Another materially and symbolically large work delivered the night’s final record-breaking result, albeit one that fell short of expectations. Alighiero Boetti’s massive embroidery Mappa (1989–91, est $8m to $12m)—featured prominently in the 2011–12 Boetti retrospective that traveled from the Reina Sofia to the Tate Modern and the Museum of Modern Art in New York—was given the star treatment inside both Sotheby’s. Galleries and building exteriors. The auction house has replaced the national flags that normally fly above its main entrance with rows of flags printed with Boetti’s colorful world flags. Nevertheless, it quickly sold to a client in line with the head of Milan’s contemporary art house—“our queen of Italian art,” in the words of auctioneer Oliver Barker—for a hammer price of $7.4m ($8.8m including fees), a new secondary-market record for the artist. good enough for After Boetti, the rest of the sale wrapped up expediently, motoring through as much energy as Barker and the participants left the room.
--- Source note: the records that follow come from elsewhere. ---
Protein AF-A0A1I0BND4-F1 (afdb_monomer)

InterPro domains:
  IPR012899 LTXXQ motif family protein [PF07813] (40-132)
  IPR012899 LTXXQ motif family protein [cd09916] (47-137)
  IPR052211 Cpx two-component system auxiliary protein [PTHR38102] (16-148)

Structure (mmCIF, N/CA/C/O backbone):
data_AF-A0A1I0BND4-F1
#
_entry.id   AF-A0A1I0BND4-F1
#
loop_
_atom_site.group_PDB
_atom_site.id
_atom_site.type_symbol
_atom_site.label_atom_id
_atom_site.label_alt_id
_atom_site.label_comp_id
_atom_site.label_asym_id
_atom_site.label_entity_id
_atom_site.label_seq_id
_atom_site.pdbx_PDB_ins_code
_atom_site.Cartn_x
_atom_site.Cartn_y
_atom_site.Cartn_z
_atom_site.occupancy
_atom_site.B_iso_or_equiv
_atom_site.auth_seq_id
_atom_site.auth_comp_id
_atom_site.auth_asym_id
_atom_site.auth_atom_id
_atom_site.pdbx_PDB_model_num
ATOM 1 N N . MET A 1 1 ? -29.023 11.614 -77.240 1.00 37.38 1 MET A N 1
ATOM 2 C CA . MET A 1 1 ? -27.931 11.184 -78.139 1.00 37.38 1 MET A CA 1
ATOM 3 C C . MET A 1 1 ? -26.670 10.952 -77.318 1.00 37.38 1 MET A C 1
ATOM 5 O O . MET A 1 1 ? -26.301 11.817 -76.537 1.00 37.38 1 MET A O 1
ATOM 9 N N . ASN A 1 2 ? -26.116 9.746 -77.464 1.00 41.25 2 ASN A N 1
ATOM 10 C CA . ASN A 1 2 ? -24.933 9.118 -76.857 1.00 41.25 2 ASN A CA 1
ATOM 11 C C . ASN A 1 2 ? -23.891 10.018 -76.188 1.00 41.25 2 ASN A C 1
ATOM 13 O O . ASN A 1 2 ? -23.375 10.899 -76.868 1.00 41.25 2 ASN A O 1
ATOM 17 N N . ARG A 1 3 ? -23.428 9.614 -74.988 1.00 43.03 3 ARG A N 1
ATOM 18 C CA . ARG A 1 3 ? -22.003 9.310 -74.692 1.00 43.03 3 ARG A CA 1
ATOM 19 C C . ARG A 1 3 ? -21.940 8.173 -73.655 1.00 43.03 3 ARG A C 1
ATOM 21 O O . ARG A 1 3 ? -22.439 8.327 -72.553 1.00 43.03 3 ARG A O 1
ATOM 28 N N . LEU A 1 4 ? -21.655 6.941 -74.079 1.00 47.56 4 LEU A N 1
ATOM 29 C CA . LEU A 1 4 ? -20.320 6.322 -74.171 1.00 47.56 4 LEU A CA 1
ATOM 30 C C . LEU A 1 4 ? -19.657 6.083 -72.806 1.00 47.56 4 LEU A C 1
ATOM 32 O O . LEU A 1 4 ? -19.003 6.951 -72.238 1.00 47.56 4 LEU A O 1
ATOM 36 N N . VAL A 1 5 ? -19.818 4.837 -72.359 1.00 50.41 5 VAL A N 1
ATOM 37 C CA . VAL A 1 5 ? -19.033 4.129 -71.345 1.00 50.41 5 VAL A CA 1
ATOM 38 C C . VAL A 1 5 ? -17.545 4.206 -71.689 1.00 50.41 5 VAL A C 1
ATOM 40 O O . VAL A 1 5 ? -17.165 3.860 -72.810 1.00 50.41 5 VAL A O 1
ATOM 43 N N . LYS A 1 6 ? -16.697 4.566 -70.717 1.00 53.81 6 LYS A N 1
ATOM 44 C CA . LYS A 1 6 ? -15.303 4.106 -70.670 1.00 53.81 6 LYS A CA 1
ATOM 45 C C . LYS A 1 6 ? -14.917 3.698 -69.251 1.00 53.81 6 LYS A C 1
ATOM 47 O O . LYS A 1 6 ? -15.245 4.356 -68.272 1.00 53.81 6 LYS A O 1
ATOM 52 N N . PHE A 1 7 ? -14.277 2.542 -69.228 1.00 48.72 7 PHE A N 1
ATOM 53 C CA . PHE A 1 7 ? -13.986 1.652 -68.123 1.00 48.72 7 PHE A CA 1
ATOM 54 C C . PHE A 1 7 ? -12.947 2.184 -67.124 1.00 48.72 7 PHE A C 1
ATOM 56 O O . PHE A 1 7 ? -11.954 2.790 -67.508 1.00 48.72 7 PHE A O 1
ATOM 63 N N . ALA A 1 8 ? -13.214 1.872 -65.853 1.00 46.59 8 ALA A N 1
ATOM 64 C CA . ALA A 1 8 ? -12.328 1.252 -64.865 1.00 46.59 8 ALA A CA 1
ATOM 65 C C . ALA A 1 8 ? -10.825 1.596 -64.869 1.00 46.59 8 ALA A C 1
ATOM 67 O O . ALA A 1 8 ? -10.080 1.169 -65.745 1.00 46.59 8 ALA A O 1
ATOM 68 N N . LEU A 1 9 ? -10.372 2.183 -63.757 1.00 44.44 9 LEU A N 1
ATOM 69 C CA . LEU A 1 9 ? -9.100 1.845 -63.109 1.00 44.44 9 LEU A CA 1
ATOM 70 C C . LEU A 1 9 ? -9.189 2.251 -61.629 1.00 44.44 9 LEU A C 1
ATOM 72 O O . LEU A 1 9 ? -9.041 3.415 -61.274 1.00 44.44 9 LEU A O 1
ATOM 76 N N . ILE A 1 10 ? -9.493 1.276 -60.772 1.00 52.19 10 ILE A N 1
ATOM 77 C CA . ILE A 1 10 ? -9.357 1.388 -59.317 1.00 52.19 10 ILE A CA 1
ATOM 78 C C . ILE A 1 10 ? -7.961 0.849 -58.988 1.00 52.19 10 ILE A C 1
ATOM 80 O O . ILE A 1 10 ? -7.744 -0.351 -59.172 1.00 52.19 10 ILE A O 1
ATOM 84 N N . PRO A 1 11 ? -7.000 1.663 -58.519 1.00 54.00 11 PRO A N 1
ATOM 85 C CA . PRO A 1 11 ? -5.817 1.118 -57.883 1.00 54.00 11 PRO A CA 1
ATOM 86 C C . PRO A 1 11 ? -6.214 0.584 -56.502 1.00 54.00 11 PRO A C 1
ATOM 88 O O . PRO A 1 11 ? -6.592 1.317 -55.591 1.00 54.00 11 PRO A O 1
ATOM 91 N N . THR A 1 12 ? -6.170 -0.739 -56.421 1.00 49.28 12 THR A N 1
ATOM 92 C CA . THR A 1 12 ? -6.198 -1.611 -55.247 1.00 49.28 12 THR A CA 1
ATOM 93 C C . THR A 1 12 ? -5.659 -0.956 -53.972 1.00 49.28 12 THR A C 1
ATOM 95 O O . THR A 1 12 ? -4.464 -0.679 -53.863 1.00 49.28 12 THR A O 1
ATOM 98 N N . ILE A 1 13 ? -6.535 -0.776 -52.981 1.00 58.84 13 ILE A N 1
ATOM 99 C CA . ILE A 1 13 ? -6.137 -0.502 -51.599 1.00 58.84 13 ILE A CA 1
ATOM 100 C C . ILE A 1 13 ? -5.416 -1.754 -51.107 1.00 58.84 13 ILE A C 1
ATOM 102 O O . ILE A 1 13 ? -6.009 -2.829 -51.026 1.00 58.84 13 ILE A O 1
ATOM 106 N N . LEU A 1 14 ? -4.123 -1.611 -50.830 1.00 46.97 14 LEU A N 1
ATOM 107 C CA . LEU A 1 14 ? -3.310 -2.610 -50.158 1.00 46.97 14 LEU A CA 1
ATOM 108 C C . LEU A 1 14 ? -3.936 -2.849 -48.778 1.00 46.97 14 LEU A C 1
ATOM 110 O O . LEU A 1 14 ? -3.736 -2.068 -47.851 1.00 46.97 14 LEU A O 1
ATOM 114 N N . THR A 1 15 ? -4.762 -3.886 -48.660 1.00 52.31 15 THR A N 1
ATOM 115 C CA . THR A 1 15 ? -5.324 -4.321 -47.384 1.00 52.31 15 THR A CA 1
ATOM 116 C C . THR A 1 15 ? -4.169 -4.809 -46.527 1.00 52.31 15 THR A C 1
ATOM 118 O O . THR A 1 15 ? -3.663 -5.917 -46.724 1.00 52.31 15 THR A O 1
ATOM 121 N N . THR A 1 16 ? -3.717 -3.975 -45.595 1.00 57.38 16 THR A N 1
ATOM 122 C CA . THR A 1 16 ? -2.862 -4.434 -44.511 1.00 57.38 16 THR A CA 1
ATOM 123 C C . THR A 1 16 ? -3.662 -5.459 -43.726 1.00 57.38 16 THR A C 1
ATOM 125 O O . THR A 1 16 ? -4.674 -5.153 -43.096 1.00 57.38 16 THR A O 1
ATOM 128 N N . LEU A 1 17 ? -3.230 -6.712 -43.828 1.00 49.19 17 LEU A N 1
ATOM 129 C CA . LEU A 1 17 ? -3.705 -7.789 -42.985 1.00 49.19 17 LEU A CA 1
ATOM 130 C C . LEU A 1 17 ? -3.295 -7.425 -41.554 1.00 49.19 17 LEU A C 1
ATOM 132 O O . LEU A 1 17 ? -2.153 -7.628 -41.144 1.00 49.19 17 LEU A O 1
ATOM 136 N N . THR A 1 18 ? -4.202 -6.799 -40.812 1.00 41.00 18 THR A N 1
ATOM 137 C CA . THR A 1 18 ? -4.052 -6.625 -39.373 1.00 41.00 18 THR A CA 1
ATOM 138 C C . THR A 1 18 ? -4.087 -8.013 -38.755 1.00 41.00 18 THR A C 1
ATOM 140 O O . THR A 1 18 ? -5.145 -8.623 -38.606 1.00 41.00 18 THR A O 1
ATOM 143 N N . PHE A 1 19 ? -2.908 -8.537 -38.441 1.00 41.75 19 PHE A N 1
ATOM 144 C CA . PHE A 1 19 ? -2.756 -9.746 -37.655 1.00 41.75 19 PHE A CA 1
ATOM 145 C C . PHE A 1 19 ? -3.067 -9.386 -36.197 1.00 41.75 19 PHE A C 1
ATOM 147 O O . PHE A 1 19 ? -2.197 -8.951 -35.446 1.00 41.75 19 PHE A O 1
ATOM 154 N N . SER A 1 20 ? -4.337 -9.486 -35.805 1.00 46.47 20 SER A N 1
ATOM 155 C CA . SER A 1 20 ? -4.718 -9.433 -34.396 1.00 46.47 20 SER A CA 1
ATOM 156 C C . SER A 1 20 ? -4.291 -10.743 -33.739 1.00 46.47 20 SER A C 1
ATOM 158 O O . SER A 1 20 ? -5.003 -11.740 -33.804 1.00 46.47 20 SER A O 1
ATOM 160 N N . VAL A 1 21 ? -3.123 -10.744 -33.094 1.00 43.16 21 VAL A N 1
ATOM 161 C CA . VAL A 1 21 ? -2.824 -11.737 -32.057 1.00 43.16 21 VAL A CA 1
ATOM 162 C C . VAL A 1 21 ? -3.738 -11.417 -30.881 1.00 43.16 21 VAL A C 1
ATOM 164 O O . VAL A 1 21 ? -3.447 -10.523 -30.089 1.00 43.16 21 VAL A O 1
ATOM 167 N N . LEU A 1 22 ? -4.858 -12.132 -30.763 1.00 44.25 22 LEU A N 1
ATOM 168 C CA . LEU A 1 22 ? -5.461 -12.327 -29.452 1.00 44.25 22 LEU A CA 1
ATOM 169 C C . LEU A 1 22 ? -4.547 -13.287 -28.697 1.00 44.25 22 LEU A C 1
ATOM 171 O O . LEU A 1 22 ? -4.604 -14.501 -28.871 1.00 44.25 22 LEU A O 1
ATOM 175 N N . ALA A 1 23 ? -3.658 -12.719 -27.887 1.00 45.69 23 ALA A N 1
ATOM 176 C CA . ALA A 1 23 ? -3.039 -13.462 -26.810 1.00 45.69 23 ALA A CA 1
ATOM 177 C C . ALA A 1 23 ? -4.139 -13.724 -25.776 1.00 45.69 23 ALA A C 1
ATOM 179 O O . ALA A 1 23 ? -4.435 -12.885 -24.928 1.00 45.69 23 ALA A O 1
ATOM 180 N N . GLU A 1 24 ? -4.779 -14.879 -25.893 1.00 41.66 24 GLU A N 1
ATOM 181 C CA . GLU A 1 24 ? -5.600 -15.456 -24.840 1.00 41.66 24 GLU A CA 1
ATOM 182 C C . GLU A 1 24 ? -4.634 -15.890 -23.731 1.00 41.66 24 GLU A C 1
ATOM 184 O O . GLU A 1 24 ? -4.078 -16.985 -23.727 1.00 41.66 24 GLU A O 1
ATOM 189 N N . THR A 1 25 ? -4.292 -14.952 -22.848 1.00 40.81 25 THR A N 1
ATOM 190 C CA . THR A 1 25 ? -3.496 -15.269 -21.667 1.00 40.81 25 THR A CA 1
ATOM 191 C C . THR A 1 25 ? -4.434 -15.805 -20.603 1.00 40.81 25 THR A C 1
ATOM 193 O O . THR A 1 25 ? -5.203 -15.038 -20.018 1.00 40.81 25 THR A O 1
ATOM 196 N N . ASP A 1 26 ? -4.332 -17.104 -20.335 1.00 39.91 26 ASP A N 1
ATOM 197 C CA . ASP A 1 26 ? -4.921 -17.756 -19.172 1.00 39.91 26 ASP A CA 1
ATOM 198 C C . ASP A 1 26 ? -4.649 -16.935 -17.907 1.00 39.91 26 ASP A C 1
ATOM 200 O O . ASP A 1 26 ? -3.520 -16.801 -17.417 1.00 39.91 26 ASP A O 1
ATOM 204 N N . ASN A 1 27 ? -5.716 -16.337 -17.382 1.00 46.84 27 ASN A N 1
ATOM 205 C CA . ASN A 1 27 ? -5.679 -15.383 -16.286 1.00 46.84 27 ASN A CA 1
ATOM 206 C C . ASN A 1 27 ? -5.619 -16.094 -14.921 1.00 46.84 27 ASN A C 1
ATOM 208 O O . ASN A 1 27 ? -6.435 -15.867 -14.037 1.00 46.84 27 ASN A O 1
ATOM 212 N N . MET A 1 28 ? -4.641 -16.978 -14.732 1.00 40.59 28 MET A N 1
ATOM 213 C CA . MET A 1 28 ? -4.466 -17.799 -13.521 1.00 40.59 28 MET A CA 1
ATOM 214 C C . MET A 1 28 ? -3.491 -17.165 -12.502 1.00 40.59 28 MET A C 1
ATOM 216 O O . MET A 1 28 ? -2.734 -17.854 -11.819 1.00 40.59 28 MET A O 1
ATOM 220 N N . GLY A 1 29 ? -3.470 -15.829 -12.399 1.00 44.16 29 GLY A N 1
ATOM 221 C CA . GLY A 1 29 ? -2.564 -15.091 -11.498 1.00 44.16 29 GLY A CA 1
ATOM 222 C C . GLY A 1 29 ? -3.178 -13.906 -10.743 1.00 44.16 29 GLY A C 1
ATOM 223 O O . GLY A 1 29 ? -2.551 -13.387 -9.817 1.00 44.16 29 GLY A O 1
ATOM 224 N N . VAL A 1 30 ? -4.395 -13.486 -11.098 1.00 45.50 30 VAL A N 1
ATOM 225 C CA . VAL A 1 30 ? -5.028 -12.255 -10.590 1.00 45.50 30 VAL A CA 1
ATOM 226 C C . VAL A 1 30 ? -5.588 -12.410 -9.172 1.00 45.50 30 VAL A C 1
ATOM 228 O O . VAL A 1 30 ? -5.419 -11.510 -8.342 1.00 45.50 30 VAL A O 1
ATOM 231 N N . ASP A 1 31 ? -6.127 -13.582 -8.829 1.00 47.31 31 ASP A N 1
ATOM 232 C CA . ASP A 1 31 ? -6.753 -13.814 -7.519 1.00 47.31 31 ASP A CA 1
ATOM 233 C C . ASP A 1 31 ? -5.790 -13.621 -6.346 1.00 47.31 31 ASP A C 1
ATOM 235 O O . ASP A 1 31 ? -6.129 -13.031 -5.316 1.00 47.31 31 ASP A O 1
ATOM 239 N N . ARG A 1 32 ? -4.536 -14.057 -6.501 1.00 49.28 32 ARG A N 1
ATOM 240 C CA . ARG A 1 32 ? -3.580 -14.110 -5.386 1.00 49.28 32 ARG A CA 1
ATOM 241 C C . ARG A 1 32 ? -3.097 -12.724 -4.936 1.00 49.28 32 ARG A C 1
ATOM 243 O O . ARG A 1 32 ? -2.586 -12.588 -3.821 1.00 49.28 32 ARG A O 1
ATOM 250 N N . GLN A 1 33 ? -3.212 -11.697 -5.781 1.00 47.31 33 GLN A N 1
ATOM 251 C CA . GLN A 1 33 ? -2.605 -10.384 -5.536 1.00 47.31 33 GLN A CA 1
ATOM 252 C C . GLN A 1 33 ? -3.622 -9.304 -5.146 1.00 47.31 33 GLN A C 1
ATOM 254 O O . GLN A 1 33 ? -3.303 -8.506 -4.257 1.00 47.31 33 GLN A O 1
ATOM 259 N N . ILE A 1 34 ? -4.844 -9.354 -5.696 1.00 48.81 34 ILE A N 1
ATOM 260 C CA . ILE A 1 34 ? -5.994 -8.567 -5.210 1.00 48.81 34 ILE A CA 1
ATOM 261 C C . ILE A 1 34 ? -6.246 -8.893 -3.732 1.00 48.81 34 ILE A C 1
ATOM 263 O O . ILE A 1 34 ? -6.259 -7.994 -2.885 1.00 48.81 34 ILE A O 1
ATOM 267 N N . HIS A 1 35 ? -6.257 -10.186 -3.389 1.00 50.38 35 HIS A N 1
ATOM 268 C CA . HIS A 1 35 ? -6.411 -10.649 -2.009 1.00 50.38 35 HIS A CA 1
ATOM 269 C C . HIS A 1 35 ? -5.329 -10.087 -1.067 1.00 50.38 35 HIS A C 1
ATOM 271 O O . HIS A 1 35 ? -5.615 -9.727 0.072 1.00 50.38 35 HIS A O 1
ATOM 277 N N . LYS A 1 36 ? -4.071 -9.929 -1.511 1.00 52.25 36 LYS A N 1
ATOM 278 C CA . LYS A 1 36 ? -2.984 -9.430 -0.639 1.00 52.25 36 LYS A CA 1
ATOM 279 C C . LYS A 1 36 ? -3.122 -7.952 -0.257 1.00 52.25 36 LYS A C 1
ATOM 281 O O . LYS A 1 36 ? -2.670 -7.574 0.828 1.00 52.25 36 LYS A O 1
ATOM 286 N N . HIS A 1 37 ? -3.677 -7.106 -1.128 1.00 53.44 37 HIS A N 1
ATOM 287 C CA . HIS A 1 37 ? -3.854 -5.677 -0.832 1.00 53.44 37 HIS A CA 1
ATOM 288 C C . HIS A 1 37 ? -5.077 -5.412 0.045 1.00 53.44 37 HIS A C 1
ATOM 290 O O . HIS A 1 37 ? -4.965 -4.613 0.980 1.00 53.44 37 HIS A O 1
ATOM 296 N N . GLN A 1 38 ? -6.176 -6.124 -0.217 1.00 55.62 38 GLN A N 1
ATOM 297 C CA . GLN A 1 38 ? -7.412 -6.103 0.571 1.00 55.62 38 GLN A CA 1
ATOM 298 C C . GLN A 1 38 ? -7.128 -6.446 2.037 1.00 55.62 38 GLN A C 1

Alighiero Boetti, Mappa (1989-91) Courtesy of Sotheby’s
Contemporary sales of $231m ($269m including fees) brought the combined hammer price for Sotheby’s evening auction to $268.6m ($314.9m including fees), a solid result compared to the $234.2m total (including fees) for the same sale last year—a US Constitution It got a $43.2m boost from copy sales—and $241.6m ($283.4m) from the May 2022 equivalent evening. Encouragement for ultra-contemporary works at Now auctions seems to compensate for limited competition for blue-chip works in contemporary sales. And despite relatively restrained bidding, the final result marked an improvement over past seasons, suggesting that gripes about the global recession are not yet stopping Sotheby’s client base from grabbing their paddles—or collectors in Asia from grabbing their phones.
“You always have people who are cautious when things get weird,” New York art consultant Lisa Schiff said before Wednesday night’s sale. “And you always have people who know how to look for deals and be aggressive when everyone else backs off. There aren’t too many of those people, but the truth is we don’t need that many.”
Christie’s caps are off this week with its own two-part auction of 20th- and 21st-century art—after last night’s contemporary sale at Sotheby’s and mixed house results from its modern art double-header on Monday.